401(k) Business Financing: Why You Shouldn’t Rule It Out Even If Your CPA Advises Against It | Be The Boss

401(k) Business Financing: Why You Shouldn’t Rule It Out Even If Your CPA Advises Against It

Tim A. Seiber, CFE

Date

Mar 21, 2019

A roadblock that we’ve been coming across recently with a number of clients is their CPA/Accountant advising them against using 401(k) financing (ROBS) to finance their franchise location. In most of these cases, it is because the CPA/Accountant is either unfamiliar with the Rollover for Business Startups (ROBS) program or uncomfortable with the tax structure of a C-Corporation.

This is not very encouraging to hear, especially since the ROBS program has been a great way for thousands of franchisee candidates to open their businesses debt-free since it was created by the IRS as part of the ERISA Act of 1974. There are so many benefits and advantages to utilizing this program, it’s a shame that franchisee candidates are being deterred from it due to concerns over the C-Corporation component.

In an effort to dispel any myths and clear the negative air that seems to have surrounded C-Corporations, this article will attempt to educate you on what a C-Corporation is, where the concerns arise, and the advantages when entrepreneurs select this business structure.

What Is a C-Corporation?

Business entities, in the eyes of the Federal Tax Code, are categorized as either Pass-Through or Non-Pass-Through Business Entities, with the main difference being that Pass-Through entities are not required to pay corporate taxes.

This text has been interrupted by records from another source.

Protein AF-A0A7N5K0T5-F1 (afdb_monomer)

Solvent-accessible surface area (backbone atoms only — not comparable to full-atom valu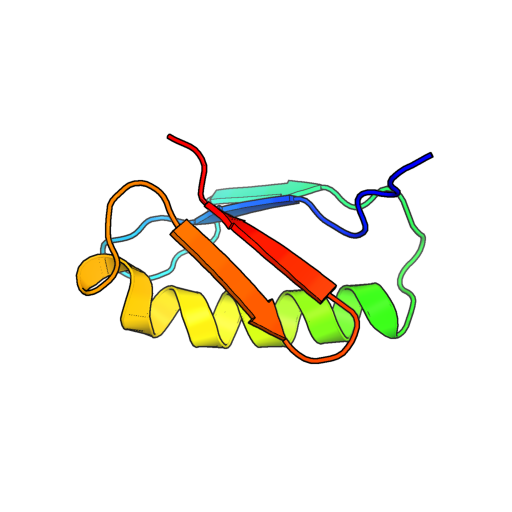es): 4143 Å² total; per-residue (Å²): 135,89,80,73,65,64,51,72,45,60,42,52,92,79,35,48,75,76,47,74,50,59,88,59,78,96,41,74,67,50,56,52,50,52,52,50,50,62,58,45,27,78,46,42,81,79,51,67,82,63,47,73,49,79,53,92,96,44,77,49,73,51,73,126

Sequence (64 aa):
MSMILSASVIRVRDGLPLSASTDYEQGTGVQECRKYFKMLSKKLAQLPDRCTLKTGHYNIKESE

pLDDT: mean 82.62, std 9.58, range [51.22, 94.06]

Structure (mmCIF, N/CA/C/O backbone):
data_AF-A0A7N5K0T5-F1
#
_entry.id   AF-A0A7N5K0T5-F1
#
loop_
_atom_site.group_PDB
_atom_site.id
_atom_site.type_symbol
_atom_site.label_atom_id
_atom_site.label_alt_id
_atom_site.label_comp_id
_atom_site.label_asym_id
_atom_site.label_entity_id
_atom_site.label_seq_id
_atom_site.pdbx_PDB_ins_code
_atom_site.Cartn_x
_atom_site.Cartn_y
_atom_site.Cartn_z
_atom_site.occupancy
_atom_site.B_iso_or_equiv
_atom_site.auth_seq_id
_atom_site.auth_comp_id
_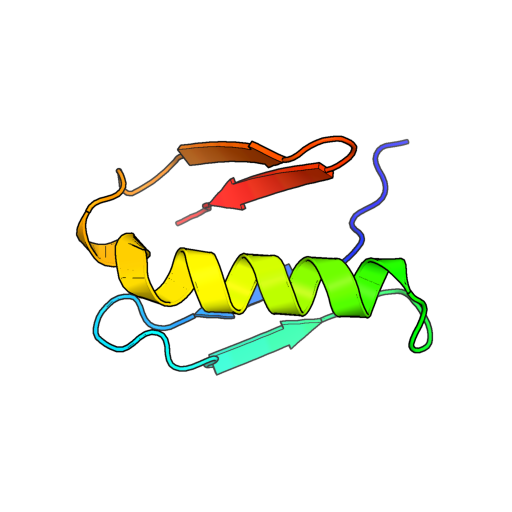atom_site.auth_asym_id
_atom_site.auth_atom_id
_atom_site.pdbx_PDB_model_num
ATOM 1 N N . MET A 1 1 ? -0.070 -5.996 -23.443 1.00 51.22 1 MET A N 1
ATOM 2 C CA . MET A 1 1 ? 0.284 -6.687 -22.185 1.00 51.22 1 MET A CA 1
ATOM 3 C C . MET A 1 1 ? 0.352 -5.642 -21.077 1.00 51.22 1 MET A C 1
ATOM 5 O O . MET A 1 1 ? 1.088 -4.682 -21.261 1.00 51.22 1 MET A O 1
ATOM 9 N N . SER A 1 2 ? -0.423 -5.745 -19.990 1.00 62.56 2 SER A N 1
ATOM 10 C CA . SER A 1 2 ? -0.216 -4.865 -18.826 1.00 62.56 2 SER A CA 1
ATOM 11 C C . SER A 1 2 ? 0.832 -5.493 -17.916 1.00 62.56 2 SER A C 1
ATOM 13 O O . SER A 1 2 ? 0.642 -6.622 -17.473 1.00 62.56 2 SER A O 1
ATOM 15 N N . MET A 1 3 ? 1.920 -4.780 -17.650 1.00 73.69 3 MET A N 1
ATOM 16 C CA . MET A 1 3 ? 2.9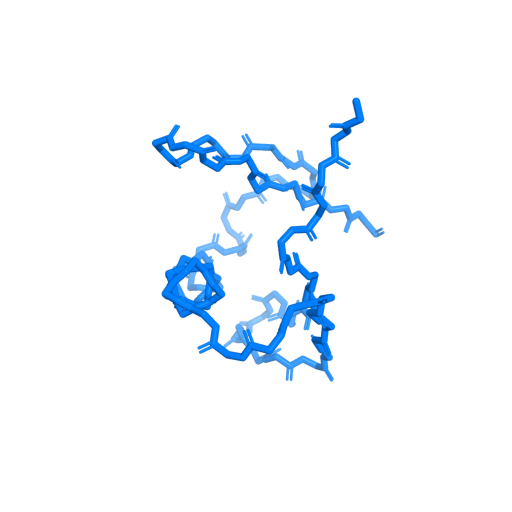72 -5.239 -16.747 1.00 73.69 3 MET A CA 1
ATOM 17 C C . MET A 1 3 ? 2.633 -4.823 -15.312 1.00 73.69 3 MET A C 1
ATOM 19 O O . MET A 1 3 ? 2.289 -3.664 -15.072 1.00 73.69 3 MET A O 1
ATOM 23 N N . ILE A 1 4 ? 2.712 -5.761 -14.368 1.00 79.94 4 ILE A N 1
ATOM 24 C CA . ILE A 1 4 ? 2.587 -5.470 -12.938 1.00 79.94 4 ILE A CA 1
ATOM 25 C C . ILE A 1 4 ? 3.990 -5.162 -12.421 1.00 79.94 4 ILE A C 1
ATOM 27 O O . ILE A 1 4 ? 4.886 -5.990 -12.510 1.00 79.94 4 ILE A O 1
ATOM 31 N N . LEU A 1 5 ? 4.194 -3.946 -11.917 1.00 82.62 5 LEU A N 1
ATOM 32 C CA . LEU A 1 5 ? 5.507 -3.515 -11.432 1.00 82.62 5 LEU A CA 1
ATOM 33 C C . LEU A 1 5 ? 5.789 -4.010 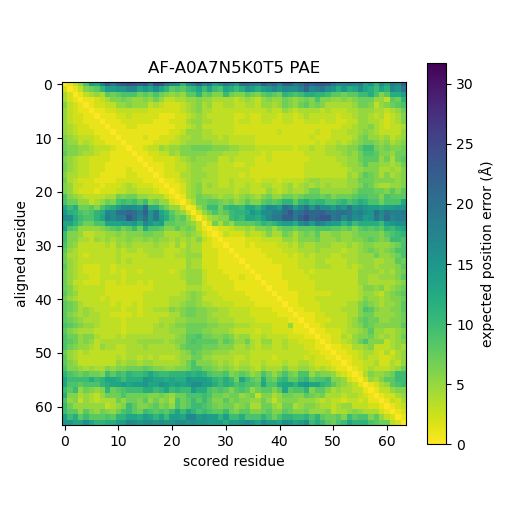-10.005 1.00 82.62 5 LEU A C 1
ATOM 35 O O . LEU A 1 5 ? 6.924 -4.327 -9.669 1.00 82.62 5 LEU A O 1
ATOM 39 N N . SER A 1 6 ? 4.761 -4.064 -9.155 1.00 86.25 6 SER A N 1
ATOM 40 C CA . SER A 1 6 ? 4.831 -4.612 -7.798 1.00 86.25 6 SER A CA 1
ATOM 41 C C . SER A 1 6 ? 3.423 -4.878 -7.264 1.00 86.25 6 SER A C 1
ATOM 43 O O . SER A 1 6 ? 2.488 -4.147 -7.599 1.00 86.25 6 SER A O 1
ATOM 45 N N . ALA A 1 7 ? 3.288 -5.890 -6.407 1.00 89.31 7 ALA A N 1
ATOM 46 C CA . ALA A 1 7 ? 2.100 -6.140 -5.599 1.00 89.31 7 ALA A CA 1
ATOM 47 C C . ALA A 1 7 ? 2.470 -6.160 -4.109 1.00 89.31 7 ALA A C 1
ATOM 49 O O . ALA A 1 7 ? 3.559 -6.597 -3.733 1.00 89.31 7 ALA A O 1
ATOM 50 N N . SER A 1 8 ? 1.576 -5.677 -3.244 1.00 90.19 8 SER A N 1
ATOM 51 C CA . SER A 1 8 ? 1.784 -5.691 -1.794 1.00 90.19 8 SER A CA 1
ATOM 52 C C . SER A 1 8 ? 0.466 -5.840 -1.048 1.00 90.19 8 SER A C 1
ATOM 54 O O . SER A 1 8 ? -0.526 -5.221 -1.422 1.00 90.19 8 SER A O 1
ATOM 56 N N . VAL A 1 9 ? 0.483 -6.635 0.022 1.00 93.12 9 VAL A N 1
ATOM 57 C CA . VAL A 1 9 ? -0.602 -6.722 1.003 1.00 93.12 9 VAL A CA 1
ATOM 58 C C . VAL A 1 9 ? -0.210 -5.889 2.213 1.00 93.12 9 VAL A C 1
ATOM 60 O O . VAL A 1 9 ? 0.848 -6.105 2.811 1.00 93.12 9 VAL A O 1
ATOM 63 N N . ILE A 1 10 ? -1.059 -4.934 2.580 1.00 91.94 10 ILE A N 1
ATOM 64 C CA . ILE A 1 10 ? -0.803 -3.980 3.659 1.00 91.94 10 ILE A CA 1
ATOM 65 C C . ILE A 1 10 ? -1.985 -4.005 4.620 1.00 91.94 10 ILE A C 1
ATOM 67 O O . ILE A 1 10 ? -3.140 -3.955 4.207 1.00 91.94 10 ILE A O 1
ATOM 71 N N . ARG A 1 11 ? -1.706 -4.049 5.922 1.00 91.81 11 ARG A N 1
ATOM 72 C CA . ARG A 1 11 ? -2.740 -3.946 6.947 1.00 91.81 11 ARG A CA 1
ATOM 73 C C . ARG A 1 11 ? -3.290 -2.522 6.991 1.00 91.81 11 ARG A C 1
ATOM 75 O O . ARG A 1 11 ? -2.569 -1.595 7.342 1.00 91.81 11 ARG A O 1
ATOM 82 N N . VAL A 1 12 ? -4.583 -2.363 6.721 1.00 90.12 12 VAL A N 1
ATOM 83 C CA . VAL A 1 12 ? -5.267 -1.054 6.678 1.00 90.12 12 VAL A CA 1
ATOM 84 C C . VAL A 1 12 ? -5.131 -0.269 7.987 1.00 90.12 12 VAL A C 1
ATOM 86 O O . VAL A 1 12 ? -4.932 0.942 7.963 1.00 90.12 12 VAL A O 1
ATOM 89 N N . ARG A 1 13 ? -5.196 -0.955 9.137 1.00 89.00 13 ARG A N 1
ATOM 90 C CA . ARG A 1 13 ? -5.239 -0.318 10.465 1.00 89.00 13 ARG A CA 1
ATOM 91 C C . ARG A 1 13 ? -4.030 0.569 10.768 1.00 89.00 13 ARG A C 1
ATOM 93 O O . ARG A 1 13 ? -4.181 1.607 11.400 1.00 89.00 13 ARG A O 1
ATOM 100 N N . ASP A 1 14 ? -2.836 0.126 10.398 1.00 89.69 14 ASP A N 1
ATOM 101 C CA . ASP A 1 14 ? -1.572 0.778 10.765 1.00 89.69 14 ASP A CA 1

These include sole proprietorships, partnerships and S-Corporations.

C-Corporations are Non-Pass-Through entities, completely separate taxpayers from their owners, and subject to the corporate taxes. This is often where pushback from a franchisee’s CPA/Accountant comes in. Because income earned by the C-Corporation is taxed at the corporate level and any distributions made to stockholders (i.e. wages) are taxed at the stockholder’s individual tax bracket, the potential of “Double Taxation” scares off tax advisor’s unfamiliar with the other benefits of the ROBS program.

But this should not be the only consideration when looking at ROBS as a funding option, because while their exists the potential for Double Taxation, there are advantages to the C-Corporation structure for small business owners versus Pass-Through entities.

Advantages of a C-Corporation

Although Pass-Through businesses are not subject to federal corporate income tax, they can still face a substantial tax burden from federal, state, and local taxes.

With last year’s new tax reform and the various tax-benefits available to C-Corporations, the tax disadvantage has been significantly reduced from a few years ago.

The corporate tax rate decreased to 21%, which is lower than the tax rate for pass-through income, and because most individual tax brackets were also decreased, distributions are taxed at a lower rate as well.

Operators of the C-Corporation may also withdraw salaries from the corporation’s profits, which aren’t taxed at the corporate level. If the company pays its employees enough to offset the entire net profit, then no corporate income tax is due, eliminating the “Double Taxation” potential.

But the benefits and allowances a C-Corporation gives a business owner means that the advantages extend much farther than just a lowered tax rate. The ability to shift income and retain earnings within the company for future growth, not being required to coincide their Fiscal Year with the calendar year, deducting 100% of medical premiums, eligible to deduct charitable contributions as a business expense, etc.

And the biggest advantage of all? A C-Corporation is the only business entity that supports ROBS.